▶ [Supplied data]:
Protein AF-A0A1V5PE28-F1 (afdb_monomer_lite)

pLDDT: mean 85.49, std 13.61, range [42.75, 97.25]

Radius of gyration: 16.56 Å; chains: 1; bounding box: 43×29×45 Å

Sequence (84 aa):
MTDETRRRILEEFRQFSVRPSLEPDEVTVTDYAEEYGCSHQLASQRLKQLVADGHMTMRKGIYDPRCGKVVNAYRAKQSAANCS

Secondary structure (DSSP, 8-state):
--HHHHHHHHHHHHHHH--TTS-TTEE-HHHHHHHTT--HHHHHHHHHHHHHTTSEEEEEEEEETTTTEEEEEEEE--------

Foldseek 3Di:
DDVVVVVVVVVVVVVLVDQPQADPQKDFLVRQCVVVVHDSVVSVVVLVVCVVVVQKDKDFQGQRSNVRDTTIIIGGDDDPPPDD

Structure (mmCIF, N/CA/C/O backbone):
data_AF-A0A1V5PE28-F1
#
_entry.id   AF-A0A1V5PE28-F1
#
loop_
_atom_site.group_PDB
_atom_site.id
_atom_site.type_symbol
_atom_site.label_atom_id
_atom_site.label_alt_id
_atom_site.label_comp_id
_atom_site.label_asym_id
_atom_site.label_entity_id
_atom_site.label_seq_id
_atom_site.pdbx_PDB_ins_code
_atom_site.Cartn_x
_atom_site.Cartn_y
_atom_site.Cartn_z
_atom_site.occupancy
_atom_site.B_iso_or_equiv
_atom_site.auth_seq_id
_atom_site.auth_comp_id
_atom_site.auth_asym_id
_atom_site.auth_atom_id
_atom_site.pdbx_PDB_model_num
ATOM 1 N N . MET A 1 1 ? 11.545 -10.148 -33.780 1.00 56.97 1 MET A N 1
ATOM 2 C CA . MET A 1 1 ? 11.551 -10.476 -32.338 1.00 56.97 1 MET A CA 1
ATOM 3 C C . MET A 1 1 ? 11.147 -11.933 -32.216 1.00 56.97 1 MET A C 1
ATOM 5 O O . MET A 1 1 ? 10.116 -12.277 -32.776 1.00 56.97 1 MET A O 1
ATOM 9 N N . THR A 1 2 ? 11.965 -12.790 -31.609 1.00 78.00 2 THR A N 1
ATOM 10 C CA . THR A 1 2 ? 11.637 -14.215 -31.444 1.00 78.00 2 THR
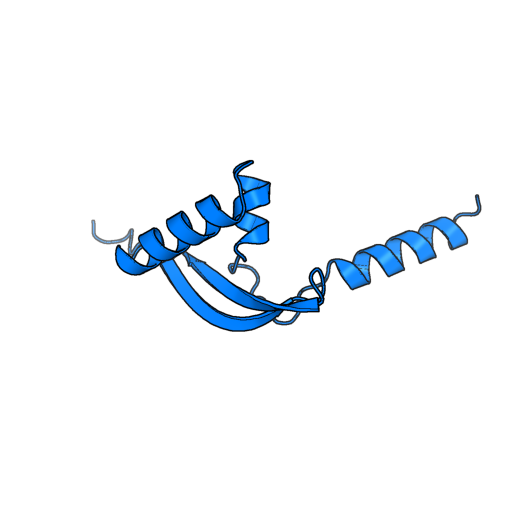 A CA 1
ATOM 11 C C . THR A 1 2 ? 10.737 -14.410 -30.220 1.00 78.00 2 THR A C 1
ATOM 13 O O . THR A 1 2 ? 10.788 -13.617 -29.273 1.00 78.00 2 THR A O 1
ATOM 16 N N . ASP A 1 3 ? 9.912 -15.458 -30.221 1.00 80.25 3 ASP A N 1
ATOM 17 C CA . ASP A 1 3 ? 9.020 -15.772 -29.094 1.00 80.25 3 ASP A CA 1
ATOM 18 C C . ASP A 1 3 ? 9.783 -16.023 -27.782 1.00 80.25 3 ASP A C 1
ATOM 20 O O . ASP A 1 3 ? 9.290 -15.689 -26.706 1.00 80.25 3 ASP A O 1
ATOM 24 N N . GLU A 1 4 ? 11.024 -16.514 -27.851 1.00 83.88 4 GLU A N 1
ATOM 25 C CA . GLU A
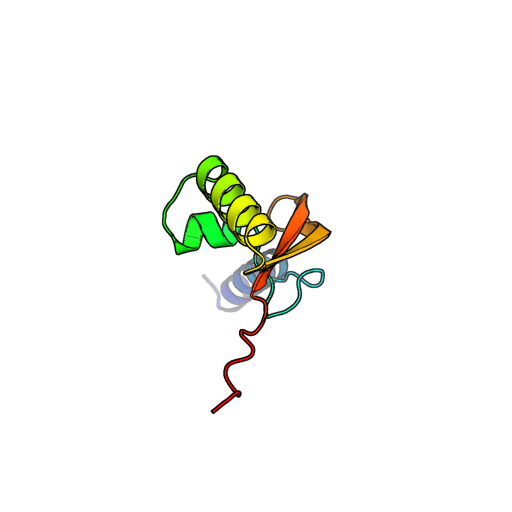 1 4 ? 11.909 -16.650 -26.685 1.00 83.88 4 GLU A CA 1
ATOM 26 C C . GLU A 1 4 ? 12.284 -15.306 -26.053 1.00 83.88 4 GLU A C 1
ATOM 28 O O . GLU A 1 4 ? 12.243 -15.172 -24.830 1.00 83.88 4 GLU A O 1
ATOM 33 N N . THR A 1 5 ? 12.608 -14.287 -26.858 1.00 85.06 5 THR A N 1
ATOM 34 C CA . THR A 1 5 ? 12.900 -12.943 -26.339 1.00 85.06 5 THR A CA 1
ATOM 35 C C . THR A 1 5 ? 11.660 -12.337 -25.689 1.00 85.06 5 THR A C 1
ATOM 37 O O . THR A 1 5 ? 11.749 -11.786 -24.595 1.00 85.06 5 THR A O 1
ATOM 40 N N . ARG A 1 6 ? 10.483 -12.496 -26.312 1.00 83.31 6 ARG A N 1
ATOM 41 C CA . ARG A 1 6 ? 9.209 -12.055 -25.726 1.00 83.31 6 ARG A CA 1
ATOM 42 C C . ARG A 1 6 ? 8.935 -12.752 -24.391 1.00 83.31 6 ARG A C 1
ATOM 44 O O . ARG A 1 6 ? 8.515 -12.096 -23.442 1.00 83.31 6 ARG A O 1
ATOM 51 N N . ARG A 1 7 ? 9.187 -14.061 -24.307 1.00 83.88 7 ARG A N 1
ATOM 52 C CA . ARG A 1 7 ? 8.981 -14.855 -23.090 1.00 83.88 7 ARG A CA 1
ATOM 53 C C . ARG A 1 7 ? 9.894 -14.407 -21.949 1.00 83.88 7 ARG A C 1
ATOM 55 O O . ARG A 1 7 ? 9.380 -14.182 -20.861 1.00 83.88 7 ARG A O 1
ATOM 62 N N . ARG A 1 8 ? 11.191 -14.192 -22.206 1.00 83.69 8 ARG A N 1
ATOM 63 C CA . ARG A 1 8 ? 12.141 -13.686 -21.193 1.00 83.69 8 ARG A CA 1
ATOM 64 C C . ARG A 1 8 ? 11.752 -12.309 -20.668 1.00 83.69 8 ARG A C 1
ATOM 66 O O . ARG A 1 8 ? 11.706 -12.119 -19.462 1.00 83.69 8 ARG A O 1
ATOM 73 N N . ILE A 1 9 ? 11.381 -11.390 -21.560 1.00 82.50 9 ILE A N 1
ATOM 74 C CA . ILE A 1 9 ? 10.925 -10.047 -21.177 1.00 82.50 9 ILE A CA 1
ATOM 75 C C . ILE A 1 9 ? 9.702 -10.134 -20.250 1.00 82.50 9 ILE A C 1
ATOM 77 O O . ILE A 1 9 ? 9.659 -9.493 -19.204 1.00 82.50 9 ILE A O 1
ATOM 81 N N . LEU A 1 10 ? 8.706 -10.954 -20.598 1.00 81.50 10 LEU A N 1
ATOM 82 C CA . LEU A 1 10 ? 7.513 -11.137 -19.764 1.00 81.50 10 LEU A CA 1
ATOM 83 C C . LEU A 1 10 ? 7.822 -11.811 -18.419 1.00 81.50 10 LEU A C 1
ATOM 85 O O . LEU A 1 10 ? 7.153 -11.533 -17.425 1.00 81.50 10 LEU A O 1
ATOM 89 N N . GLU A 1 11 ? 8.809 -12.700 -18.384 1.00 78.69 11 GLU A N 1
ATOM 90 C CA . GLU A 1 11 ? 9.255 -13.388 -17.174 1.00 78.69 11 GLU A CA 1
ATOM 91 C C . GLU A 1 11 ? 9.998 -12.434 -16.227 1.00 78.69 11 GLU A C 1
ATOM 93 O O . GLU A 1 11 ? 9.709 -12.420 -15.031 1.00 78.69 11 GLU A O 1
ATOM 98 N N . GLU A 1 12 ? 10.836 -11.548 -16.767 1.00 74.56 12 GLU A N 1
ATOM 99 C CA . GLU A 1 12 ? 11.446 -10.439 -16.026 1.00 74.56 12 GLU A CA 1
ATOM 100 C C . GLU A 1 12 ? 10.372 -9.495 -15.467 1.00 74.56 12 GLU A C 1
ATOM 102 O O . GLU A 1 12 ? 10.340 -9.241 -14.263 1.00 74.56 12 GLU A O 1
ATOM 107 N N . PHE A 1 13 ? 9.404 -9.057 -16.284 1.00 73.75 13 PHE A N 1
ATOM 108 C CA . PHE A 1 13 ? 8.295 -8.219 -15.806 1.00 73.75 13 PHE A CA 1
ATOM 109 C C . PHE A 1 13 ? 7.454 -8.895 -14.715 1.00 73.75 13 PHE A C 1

▶ [About this exercise]: With the pictures removed, return the listing above in its exact original wording.

▶ [Result for this exercise]:
Protein AF-A0A1V5PE28-F1 (afdb_monomer_lite)

pLDDT: mean 85.49, std 13.61, range [42.75, 97.25]

Radius of gyration: 16.56 Å; chains: 1; bounding box: 43×29×45 Å

Sequence (84 aa):
MTDETRRRILEEFRQFSVRPSLEPDEVTVTDYAEEYGCSHQLASQRLKQLVADGHMTMRKGIYDPRCGKVVNAYRAKQSAANCS

Secondary structure (DSSP, 8-state):
--HHHHHHHHHHHHHHH--TTS-TTEE-HHHHHHHTT--HHHHHHHHHHHHHTTSEEEEEEEEETTTTEEEEEEEE--------

Foldseek 3Di:
DDVVVVVVVVVVVVVLVDQPQADPQKDFLVRQCVVVVHDSVVSVVVLVVCVVVVQKDKDFQGQRSNVRDTTIIIGGDDDPPPDD

Structure (mmCIF, N/CA/C/O backbone):
data_AF-A0A1V5PE28-F1
#
_entry.id   AF-A0A1V5PE28-F1
#
loop_
_atom_site.group_PDB
_atom_site.id
_atom_site.type_symbol
_atom_site.label_atom_id
_atom_site.label_alt_id
_atom_site.label_comp_id
_atom_site.label_asym_id
_atom_site.label_entity_id
_atom_site.label_seq_id
_atom_site.pdbx_PDB_ins_code
_atom_site.Cartn_x
_atom_site.Cartn_y
_atom_site.Cartn_z
_atom_site.occupancy
_atom_site.B_iso_or_equiv
_atom_site.auth_seq_id
_atom_site.auth_comp_id
_atom_site.auth_asym_id
_atom_site.auth_atom_id
_atom_site.pdbx_PDB_model_num
ATOM 1 N N . MET A 1 1 ? 11.545 -10.148 -33.780 1.00 56.97 1 MET A N 1
ATOM 2 C CA . MET A 1 1 ? 11.551 -10.476 -32.338 1.00 56.97 1 MET A CA 1
ATOM 3 C C . MET A 1 1 ? 11.147 -11.933 -32.216 1.00 56.97 1 MET A C 1
ATOM 5 O O . MET A 1 1 ? 10.116 -12.277 -32.776 1.00 56.97 1 MET A O 1
ATOM 9 N N . THR A 1 2 ? 11.965 -12.790 -31.609 1.00 78.00 2 THR A N 1
ATOM 10 C CA . THR A 1 2 ? 11.637 -14.215 -31.444 1.00 78.00 2 THR
 A CA 1
ATOM 11 C C . THR A 1 2 ? 10.737 -14.410 -30.220 1.00 78.00 2 THR A C 1
ATOM 13 O O . THR A 1 2 ? 10.788 -13.617 -29.273 1.00 78.00 2 THR A O 1
ATOM 16 N N . ASP A 1 3 ? 9.912 -15.458 -30.221 1.00 80.25 3 ASP A N 1
ATOM 17 C CA . ASP A 1 3 ? 9.020 -15.772 -29.094 1.00 80.25 3 ASP A CA 1
ATOM 18 C C . ASP A 1 3 ? 9.783 -16.023 -27.782 1.00 80.25 3 ASP A C 1
ATOM 20 O O . ASP A 1 3 ? 9.290 -15.689 -26.706 1.00 80.25 3 ASP A O 1
ATOM 24 N N . GLU A 1 4 ? 11.024 -16.514 -27.851 1.00 83.88 4 GLU A N 1
ATOM 25 C CA . GLU A
 1 4 ? 11.909 -16.650 -26.685 1.00 83.88 4 GLU A CA 1
ATOM 26 C C . GLU A 1 4 ? 12.284 -15.306 -26.053 1.00 83.88 4 GLU A C 1
ATOM 28 O O . GLU A 1 4 ? 12.243 -15.172 -24.830 1.00 83.88 4 GLU A O 1
ATOM 33 N N . THR A 1 5 ? 12.608 -14.287 -26.858 1.00 85.06 5 THR A N 1
ATOM 34 C CA . THR A 1 5 ? 12.900 -12.943 -26.339 1.00 85.06 5 THR A CA 1
ATOM 35 C C . THR A 1 5 ? 11.660 -12.337 -25.689 1.00 85.06 5 THR A C 1
ATOM 37 O O . THR A 1 5 ? 11.749 -11.786 -24.595 1.00 85.06 5 THR A O 1
ATOM 40 N N . ARG A 1 6 ? 10.483 -12.496 -26.312 1.00 83.31 6 ARG A N 1
ATOM 41 C CA . ARG A 1 6 ? 9.209 -12.055 -25.726 1.00 83.31 6 ARG A CA 1
ATOM 42 C C . ARG A 1 6 ? 8.935 -12.752 -24.391 1.00 83.31 6 ARG A C 1
ATOM 44 O O . ARG A 1 6 ? 8.515 -12.096 -23.442 1.00 83.31 6 ARG A O 1
ATOM 51 N N . ARG A 1 7 ? 9.187 -14.061 -24.307 1.00 83.88 7 ARG A N 1
ATOM 52 C CA . ARG A 1 7 ? 8.981 -14.855 -23.090 1.00 83.88 7 ARG A CA 1
ATOM 53 C C . ARG A 1 7 ? 9.894 -14.407 -21.949 1.00 83.88 7 ARG A C 1
ATOM 55 O O . ARG A 1 7 ? 9.380 -14.182 -20.861 1.00 83.88 7 ARG A O 1
ATOM 62 N N . ARG A 1 8 ? 11.191 -14.192 -22.206 1.00 83.69 8 ARG A N 1
ATOM 63 C CA . ARG A 1 8 ? 12.141 -13.686 -21.193 1.00 83.69 8 ARG A CA 1
ATOM 64 C C . ARG A 1 8 ? 11.752 -12.309 -20.668 1.00 83.69 8 ARG A C 1
ATOM 66 O O . ARG A 1 8 ? 11.706 -12.119 -19.462 1.00 83.69 8 ARG A O 1
ATOM 73 N N . ILE A 1 9 ? 11.381 -11.390 -21.560 1.00 82.50 9 ILE A N 1
ATOM 74 C CA . ILE A 1 9 ? 10.925 -10.047 -21.177 1.00 82.50 9 ILE A CA 1
ATOM 75 C C . ILE A 1 9 ? 9.702 -10.134 -20.250 1.00 82.50 9 ILE A C 1
ATOM 77 O O . ILE A 1 9 ? 9.659 -9.493 -19.204 1.00 82.50 9 ILE A O 1
ATOM 81 N N . LEU A 1 10 ? 8.706 -10.954 -20.598 1.00 81.50 10 LEU A N 1
ATOM 82 C CA . LEU A 1 10 ? 7.513 -11.137 -19.764 1.00 81.50 10 LEU A CA 1
ATOM 83 C C . LEU A 1 10 ? 7.822 -11.811 -18.419 1.00 81.50 10 LEU A C 1
ATOM 85 O O . LEU A 1 10 ? 7.153 -11.533 -17.425 1.00 81.50 10 LEU A O 1
ATOM 89 N N . GLU A 1 11 ? 8.809 -12.700 -18.384 1.00 78.69 11 GLU A N 1
ATOM 90 C CA . GLU A 1 11 ? 9.255 -13.388 -17.174 1.00 78.69 11 GLU A CA 1
ATOM 91 C C . GLU A 1 11 ? 9.998 -12.434 -16.227 1.00 78.69 11 GLU A C 1
ATOM 93 O O . GLU A 1 11 ? 9.709 -12.420 -15.031 1.00 78.69 11 GLU A O 1
ATOM 98 N N . GLU A 1 12 ? 10.836 -11.548 -16.767 1.00 74.56 12 GLU A N 1
ATOM 99 C CA . GLU A 1 12 ? 11.446 -10.439 -16.026 1.00 74.56 12 GLU A CA 1
ATOM 100 C C . GLU A 1 12 ? 10.372 -9.495 -15.467 1.00 74.56 12 GLU A C 1
ATOM 102 O O . GLU A 1 12 ? 10.340 -9.241 -14.263 1.00 74.56 12 GLU A O 1
ATOM 107 N N . PHE A 1 13 ? 9.404 -9.057 -16.284 1.00 73.75 13 PHE A N 1
ATOM 108 C CA . PHE A 1 13 ? 8.295 -8.219 -15.806 1.00 73.75 13 PHE A CA 1
ATOM 109 C C . PHE A 1 13 ? 7.454 -8.895 -14.715 1.00 73.75 13 PHE A C 1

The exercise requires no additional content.